TTLG Author/Illustrator Profiles

Mary Norton

Mary Norton

Mary Norton was born in 1903 and spent much of her childhood in Leighton Buzzard, at first in "The Manor House" in Lake Street (now demolished) and later at "Cedars House" in Church Square. Mary herself described this as a large Georgian house with "strange buildings in the garden... an orangerie and a temple with palladian pillars". Many will recognise this as a description of the grounds of the present Leighton Middle School, others as the setting for Firbank Hall in her book "The Borrowers".

Mary Pearson was educated at convent schools and spent a happy year as an actress at the Old Vic before marrying Edward Norton and going to live with him in Portugal. Her husband's family were ship owners who had been based in Portugal for many generations and she stayed here until 1939, bringing up her family.

At the outbreak of war she returned to England and then moved with the children to New York for a year as a member of the British Purchasing Commission. It was at this time that she began writing in earnest - short stories, articles and translations, in order to pay the rent. It was not until later that she wrote down the stories she told her children.

In 1945 Mary published her first children's book "The Magic Bedknob" followed by "Bonfires and Broomsticks". These were later revised, becoming one story "Bedknobs and Broomsticks" which was eventually sold to Walt Disney films for a very small sum.

Then came the "Borrowers" books - delightful and original stories of a breed of manikins who live behind the wainscoting of an old house near Leighton Buzzard. The Clock family are distinctly working class.
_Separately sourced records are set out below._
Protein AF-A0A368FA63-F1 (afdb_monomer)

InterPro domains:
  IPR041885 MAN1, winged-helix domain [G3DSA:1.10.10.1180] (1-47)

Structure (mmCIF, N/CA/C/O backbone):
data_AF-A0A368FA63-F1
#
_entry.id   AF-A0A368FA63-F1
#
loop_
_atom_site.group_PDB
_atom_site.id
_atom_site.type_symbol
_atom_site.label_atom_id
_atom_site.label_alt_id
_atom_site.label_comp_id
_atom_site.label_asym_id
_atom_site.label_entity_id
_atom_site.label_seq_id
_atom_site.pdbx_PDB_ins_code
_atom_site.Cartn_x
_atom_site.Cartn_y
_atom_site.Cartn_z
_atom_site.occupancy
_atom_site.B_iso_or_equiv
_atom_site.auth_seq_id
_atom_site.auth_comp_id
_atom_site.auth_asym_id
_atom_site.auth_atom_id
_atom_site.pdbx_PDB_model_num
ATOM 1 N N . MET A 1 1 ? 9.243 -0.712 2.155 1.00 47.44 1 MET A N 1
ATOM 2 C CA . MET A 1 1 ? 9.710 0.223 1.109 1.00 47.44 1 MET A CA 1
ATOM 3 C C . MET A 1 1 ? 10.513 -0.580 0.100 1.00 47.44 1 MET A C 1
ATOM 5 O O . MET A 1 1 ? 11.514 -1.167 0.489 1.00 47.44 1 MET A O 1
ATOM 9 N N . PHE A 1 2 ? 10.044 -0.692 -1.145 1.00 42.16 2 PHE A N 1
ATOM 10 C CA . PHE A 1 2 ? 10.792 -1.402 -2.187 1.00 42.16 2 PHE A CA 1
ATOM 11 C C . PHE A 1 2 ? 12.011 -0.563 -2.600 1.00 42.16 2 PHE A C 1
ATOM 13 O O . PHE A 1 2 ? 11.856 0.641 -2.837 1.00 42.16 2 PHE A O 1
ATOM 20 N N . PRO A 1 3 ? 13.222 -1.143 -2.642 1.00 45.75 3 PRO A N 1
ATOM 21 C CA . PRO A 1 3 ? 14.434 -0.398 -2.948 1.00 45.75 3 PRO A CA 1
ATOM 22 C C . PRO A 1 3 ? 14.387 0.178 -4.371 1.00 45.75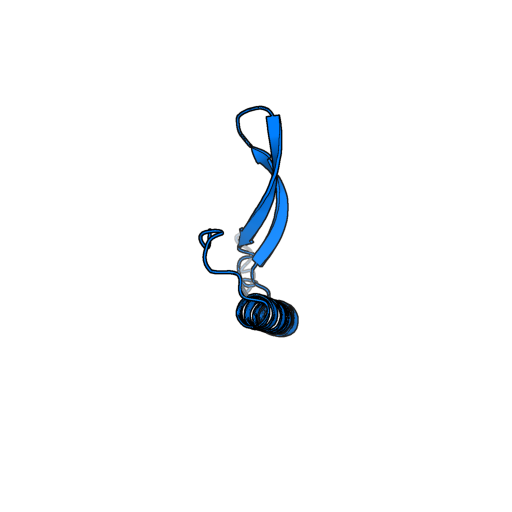 3 PRO A C 1
ATOM 24 O O . PRO A 1 3 ? 13.970 -0.482 -5.321 1.00 45.75 3 PRO A O 1
ATOM 27 N N . LYS A 1 4 ? 14.856 1.425 -4.514 1.00 55.41 4 LYS A N 1
ATOM 28 C CA . LYS A 1 4 ? 14.803 2.239 -5.747 1.00 55.41 4 LYS A CA 1
ATOM 29 C C . LYS A 1 4 ? 15.497 1.602 -6.966 1.00 55.41 4 LYS A C 1
ATOM 31 O O . LYS A 1 4 ? 15.274 2.056 -8.079 1.00 55.41 4 LYS A O 1
ATOM 36 N N . ALA A 1 5 ? 16.306 0.559 -6.774 1.00 50.09 5 ALA A N 1
ATOM 37 C CA . ALA A 1 5 ? 17.187 -0.010 -7.794 1.00 50.09 5 ALA A CA 1
ATOM 38 C C . ALA A 1 5 ? 16.524 -1.003 -8.775 1.00 50.09 5 ALA A C 1
ATOM 40 O O . ALA A 1 5 ? 17.186 -1.435 -9.713 1.00 50.09 5 ALA A O 1
ATOM 41 N N . LYS A 1 6 ? 15.248 -1.379 -8.592 1.00 50.75 6 LYS A N 1
ATOM 42 C CA . LYS A 1 6 ? 14.549 -2.331 -9.487 1.00 50.75 6 LYS A CA 1
ATOM 43 C C . LYS A 1 6 ? 13.170 -1.878 -9.975 1.00 50.75 6 LYS A C 1
ATOM 45 O O . LYS A 1 6 ? 12.354 -2.695 -10.379 1.00 50.75 6 LYS A O 1
ATOM 50 N N . ARG A 1 7 ? 12.902 -0.571 -10.014 1.00 54.75 7 ARG A N 1
ATOM 51 C CA . ARG A 1 7 ? 11.683 -0.049 -10.656 1.00 54.75 7 ARG A CA 1
ATOM 52 C C . ARG A 1 7 ? 11.831 -0.061 -12.181 1.00 54.75 7 ARG A C 1
ATOM 54 O O . ARG A 1 7 ? 12.016 0.978 -12.800 1.00 54.75 7 ARG A O 1
ATOM 61 N N . GLY A 1 8 ? 11.780 -1.243 -12.788 1.00 66.38 8 GLY A N 1
ATOM 62 C CA . GLY A 1 8 ? 11.436 -1.356 -14.205 1.00 66.38 8 GLY A CA 1
ATOM 63 C C . GLY A 1 8 ? 9.953 -1.022 -14.389 1.00 66.38 8 GLY A C 1
ATOM 64 O O . GLY A 1 8 ? 9.143 -1.377 -13.532 1.00 66.38 8 GLY A O 1
ATOM 65 N N . GLY A 1 9 ? 9.582 -0.358 -15.489 1.00 67.88 9 GLY A N 1
ATOM 66 C CA . GLY A 1 9 ? 8.205 0.114 -15.725 1.00 67.88 9 GLY A CA 1
ATOM 67 C C . GLY A 1 9 ? 7.130 -0.974 -15.583 1.00 67.88 9 GLY A C 1
ATOM 68 O O . GLY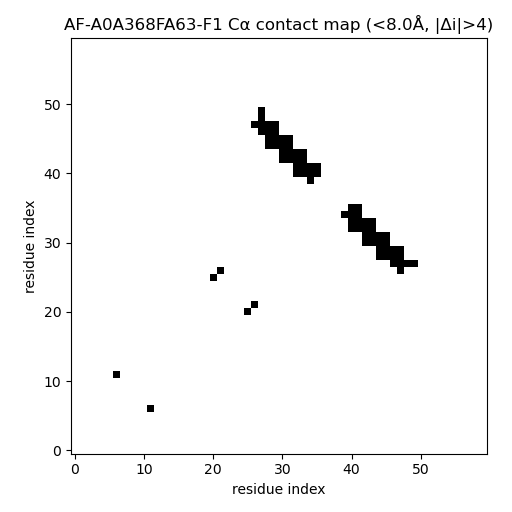 A 1 9 ? 6.054 -0.711 -15.059 1.00 67.88 9 GLY A O 1
ATOM 69 N N . ALA A 1 10 ? 7.450 -2.223 -15.933 1.00 72.38 10 ALA A N 1
ATOM 70 C CA . ALA A 1 10 ? 6.540 -3.357 -15.774 1.00 72.38 10 ALA A CA 1
ATOM 71 C C . ALA A 1 10 ? 6.237 -3.713 -14.306 1.00 72.38 10 ALA A C 1
ATOM 73 O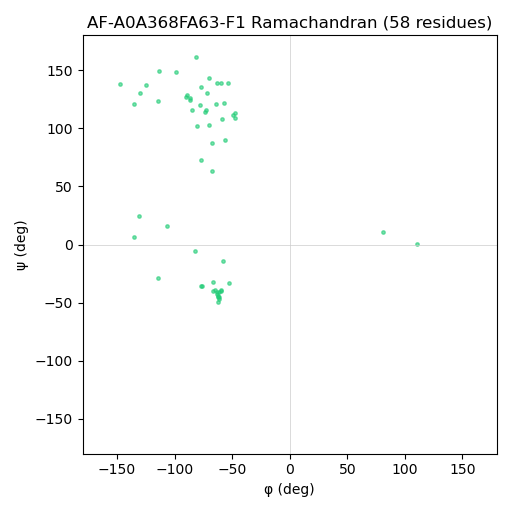 O . ALA A 1 10 ? 5.146 -4.178 -13.997 1.00 72.38 10 ALA A O 1
ATOM 74 N N . GLU A 1 11 ? 7.185 -3.520 -13.388 1.00 71.12 11 GLU A N 1
ATOM 75 C CA . GLU A 1 11 ? 6.957 -3.791 -11.966 1.00 71.12 11 GLU A CA 1
ATOM 76 C C . GLU A 1 11 ? 6.118 -2.693 -11.315 1.00 71.12 11 GLU A C 1
ATOM 78 O O . GLU A 1 11 ? 5.248 -2.994 -10.502 1.00 71.12 11 GLU A O 1
ATOM 83 N N . LEU A 1 12 ? 6.320 -1.441 -11.738 1.00 75.19 12 LEU A N 1
ATOM 84 C CA . LEU A 1 12 ? 5.476 -0.324 -11.324 1.00 75.19 12 LEU A CA 1
ATOM 85 C C . LEU A 1 12 ? 4.024 -0.540 -11.777 1.00 75.19 12 LEU A C 1
ATOM 87 O O . LEU A 1 12 ? 3.124 -0.468 -10.948 1.00 75.19 12 LEU A O 1
ATOM 91 N N . ALA A 1 13 ? 3.821 -0.924 -13.041 1.00 77.62 13 ALA A N 1
ATOM 92 C CA . ALA A 1 13 ? 2.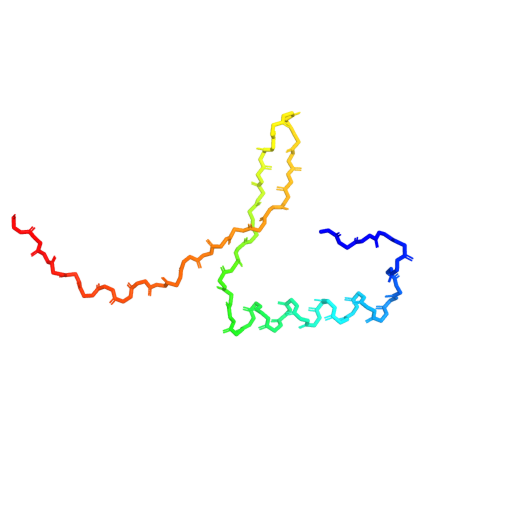498 -1.222 -13.586 1.00 77.62 13 ALA A CA 1
ATOM 93 C C . ALA A 1 13 ? 1.795 -2.367 -12.832 1.00 77.62 13 ALA A C 1
ATOM 95 O O . ALA A 1 13 ? 0.606 -2.285 -12.535 1.00 77.62 13 ALA A O 1
ATOM 96 N N . ARG A 1 14 ? 2.532 -3.420 -12.444 1.00 81.44 14 ARG A N 1
ATOM 97 C CA . ARG A 1 14 ? 1.980 -4.489 -11.592 1.00 81.44 14 ARG A CA 1
A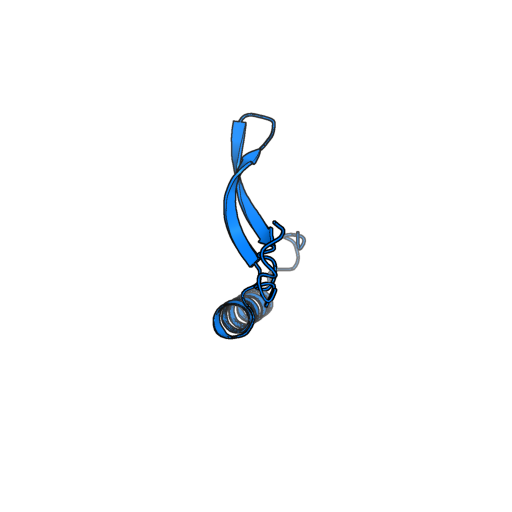TOM 98 C C . ARG A 1 14 ? 1.565 -3.974 -10.214 1.00 81.44 14 ARG A C 1
ATOM 100 O O . ARG A 1 14 ? 0.537 -4.399 -9.695 1.00 81.44 14 ARG A O 1
ATOM 107 N N . CYS A 1 15 ? 2.358 -3.089 -9.607 1.00 79.06 15 CYS A N 1
ATOM 108 C CA . CYS A 1 15 ? 2.006 -2.478 -8.326 1.00 79.06 15 CYS A CA 1
ATOM 109 C C . CYS A 1 15 ? 0.758 -1.591 -8.437 1.00 79.06 15 CYS A C 1
ATOM 111 O O . CYS A 1 15 ? -0.070 -1.630 -7.532 1.00 79.06 15 CYS A O 1
ATOM 113 N N . GLU A 1 16 ? 0.608 -0.840 -9.529 1.00 80.44 16 GLU A N 1
ATOM 114 C CA . GLU A 1 16 ? -0.582 -0.024 -9.806 1.00 80.44 16 GLU A CA 1
ATOM 115 C C . GLU A 1 16 ? -1.833 -0.903 -9.933 1.00 80.44 16 GLU A C 1
ATOM 117 O O . GLU A 1 16 ? -2.798 -0.705 -9.200 1.00 80.44 16 GLU A O 1
ATOM 122 N N . GLN A 1 17 ? -1.773 -1.969 -10.739 1.00 80.38 17 GLN A N 1
ATOM 123 C CA . GLN A 1 17 ? -2.883 -2.921 -10.882 1.00 80.38 17 GLN A CA 1
ATOM 124 C C . GLN A 1 17 ? -3.260 -3.604 -9.558 1.00 80.38 17 GLN A C 1
ATOM 126 O O . GLN A 1 17 ? -4.439 -3.817 -9.270 1.00 80.38 17 GLN A O 1
ATOM 131 N N . ALA A 1 18 ? -2.268 -3.952 -8.734 1.00 79.69 18 ALA A N 1
ATOM 132 C CA . ALA A 1 18 ? -2.513 -4.532 -7.417 1.00 79.69 18 ALA A CA 1
ATOM 133 C C . ALA A 1 18 ? -3.177 -3.525 -6.463 1.00 79.69 18 ALA A C 1
ATOM 135 O O . ALA A 1 18 ? -4.080 -3.899 -5.714 1.00 7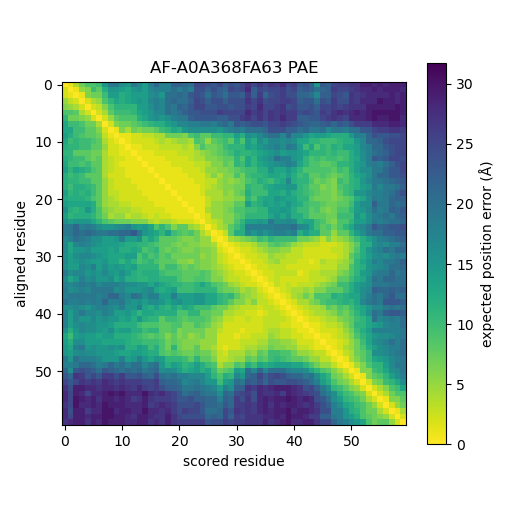9.69 18 ALA A O 1
ATOM 136 N N . ALA A 1 19 ? -2.762 -2.255 -6.503 1.00 75.56 19 ALA A N 1
ATOM 137 C CA . ALA A 1 19 ? -3.375 -1.193 -5.714 1.00 75.56 19 ALA A CA 1
ATOM 138 C C . ALA A 1 19 ? -4.842 -0.970 -6.114 1.00 75.56 19 ALA A C 1
ATOM 140 O O . ALA A 1 19 ? -5.697 -0.874 -5.234 1.00 75.56 19 ALA A O 1
ATOM 141 N N . ASP A 1 20 ? -5.149 -0.979 -7.414 1.00 79.00 20 ASP A N 1
ATOM 142 C CA . ASP A 1 20 ? -6.520 -0.863 -7.920 1.00 79.00 20 ASP A CA 1
ATOM 143 C C . ASP A 1 20 ? -7.404 -2.029 -7.464 1.00 79.00 20 ASP A C 1
ATOM 145 O O . ASP A 1 20 ? -8.516 -1.814 -6.979 1.00 79.00 20 ASP A O 1
ATOM 149 N N . PHE A 1 21 ? -6.902 -3.266 -7.541 1.00 77.56 21 PHE A N 1
ATOM 150 C CA . PHE A 1 21 ? -7.641 -4.442 -7.079 1.00 77.56 21 PHE A CA 1
ATOM 151 C C . PHE A 1 21 ? -7.958 -4.375 -5.578 1.00 77.56 21 PHE A C 1
ATOM 153 O O . PHE A 1 21 ? -9.099 -4.631 -5.180 1.00 77.56 21 PHE A O 1
ATOM 160 N N . ILE A 1 22 ? -6.969 -4.001 -4.757 1.00 74.38 22 ILE A N 1
ATOM 161 C CA . ILE A 1 22 ? -7.131 -3.835 -3.306 1.00 74.38 22 ILE A CA 1
ATOM 162 C C . ILE A 1 22 ? -8.148 -2.729 -3.013 1.00 74.38 22 ILE A C 1
ATOM 164 O O . ILE A 1 22 ? -9.048 -2.929 -2.196 1.00 74.38 22 ILE A O 1
ATOM 168 N N . ASN A 1 23 ? -8.045 -1.589 -3.701 1.00 71.38 23 ASN A N 1
ATOM 169 C CA . ASN A 1 23 ? -8.977 -0.476 -3.540 1.00 71.38 23 ASN A CA 1
ATOM 170 C C . ASN A 1 23 ? -10.415 -0.865 -3.907 1.00 71.38 23 ASN A C 1
ATOM 172 O O . ASN A 1 23 ? -11.342 -0.485 -3.193 1.00 71.38 23 ASN A O 1
ATOM 176 N N . ALA A 1 24 ? -10.603 -1.638 -4.979 1.00 72.62 24 ALA A N 1
ATOM 177 C CA . ALA A 1 24 ? -11.921 -2.021 -5.474 1.00 72.62 24 ALA A CA 1
ATOM 178 C C . ALA A 1 24 ? -12.602 -3.131 -4.654 1.00 72.62 24 ALA A C 1
ATOM 180 O O . ALA A 1 24 ? -13.823 -3.111 -4.511 1.00 72.62 24 ALA A O 1
ATOM 181 N N . ASN A 1 25 ? -11.846 -4.099 -4.123 1.00 67.94 25 ASN A N 1
ATOM 182 C CA . ASN A 1 25 ? -12.428 -5.328 -3.562 1.00 67.94 25 ASN A CA 1
ATOM 183 C C . ASN A 1 25 ? -12.232 -5.485 -2.053 1.00 67.94 25 ASN A C 1
ATOM 185 O O . ASN A 1 25 ? -13.041 -6.132 -1.391 1.00 67.94 25 ASN A O 1
ATOM 189 N N . GLU A 1 26 ? -11.159 -4.924 -1.499 1.00 62.19 26 GLU A N 1
ATOM 190 C CA . GLU A 1 26 ? -10.666 -5.338 -0.184 1.00 62.19 26 GLU A CA 1
ATOM 191 C C . GLU A 1 26 ? -10.285 -4.183 0.736 1.00 62.19 26 GLU A C 1
ATOM 193 O O . GLU A 1 26 ? -9.752 -4.455 1.809 1.00 62.19 26 GLU A O 1
ATOM 198 N N . SER A 1 27 ? -10.540 -2.923 0.354 1.00 63.38 27 SER A N 1
ATOM 199 C CA . SER A 1 27 ? -9.920 -1.746 0.979 1.00 63.38 27 SER A CA 1
ATOM 200 C C . SER A 1 27 ? -10.141 -1.672 2.496 1.00 63.38 27 SER A C 1
ATOM 202 O O . SER A 1 27 ? -11.100 -1.113 3.030 1.00 63.38 27 SER A O 1
ATOM 204 N N . ARG A 1 28 ? -9.189 -2.280 3.204 1.00 72.62 28 ARG A N 1
ATOM 205 C CA . ARG A 1 28 ? -8.986 -2.267 4.652 1.00 72.62 28 ARG A CA 1
ATOM 206 C C . ARG A 1 28 ? -7.787 -1.398 4.996 1.00 72.62 28 ARG A C 1
ATOM 208 O O . ARG A 1 28 ? -7.253 -1.507 6.094 1.00 72.62 28 ARG A O 1
ATOM 215 N N . VAL A 1 29 ? -7.334 -0.568 4.062 1.00 74.88 29 VAL A N 1
ATOM 216 C CA . VAL A 1 29 ? -6.206 0.340 4.227 1.00 74.88 29 VAL A CA 1
ATOM 217 C C . VAL A 1 29 ? -6.605 1.691 3.644 1.00 74.88 29 VAL A C 1
ATOM 219 O O . VAL A 1 29 ? -6.941 1.780 2.471 1.00 74.88 29 VAL A O 1
ATOM 222 N N . ALA A 1 30 ? -6.586 2.733 4.469 1.00 76.75 30 ALA A N 1
ATOM 223 C CA . ALA A 1 30 ? -6.733 4.120 4.044 1.00 76.75 30 ALA A CA 1
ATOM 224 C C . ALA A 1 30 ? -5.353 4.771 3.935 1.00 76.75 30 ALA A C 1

Pod Clock is a bowed little bread winner with a pudgy, joyless face. His wife Homily is an ironing-board slave and his daughter, Arrietty a waif with yearnings for the big golden outdoors. Their life is one of furtive insecurity and they live like fearful outlaws on the thin pickings from "the human beans" whose giant footfalls and shadows constantly hang ominously above them.

"The Borrowers" was awarded the Carnegie Medal in 1952 and was followed by "The Borrowers Afield" (1955) , "The Borrowers Afloat"(1959), "The Borrowers Aloft" (1961) and lastly "The Borrowers Avenged"(1982). "The Borrowers Omnibus" was published in 1990.

After her first marriage was dissolved Mary went to live in an Essex farmhouse with her second husband, Lionel Boncey and in 1972 they moved to County Cork. Here she completed her other full length story, "Are all the Giants Dead?".

Mary's second husband died in 1989. Mary Norton herself died in 1992 in Hartland, Devonshire and she is survived by her four children.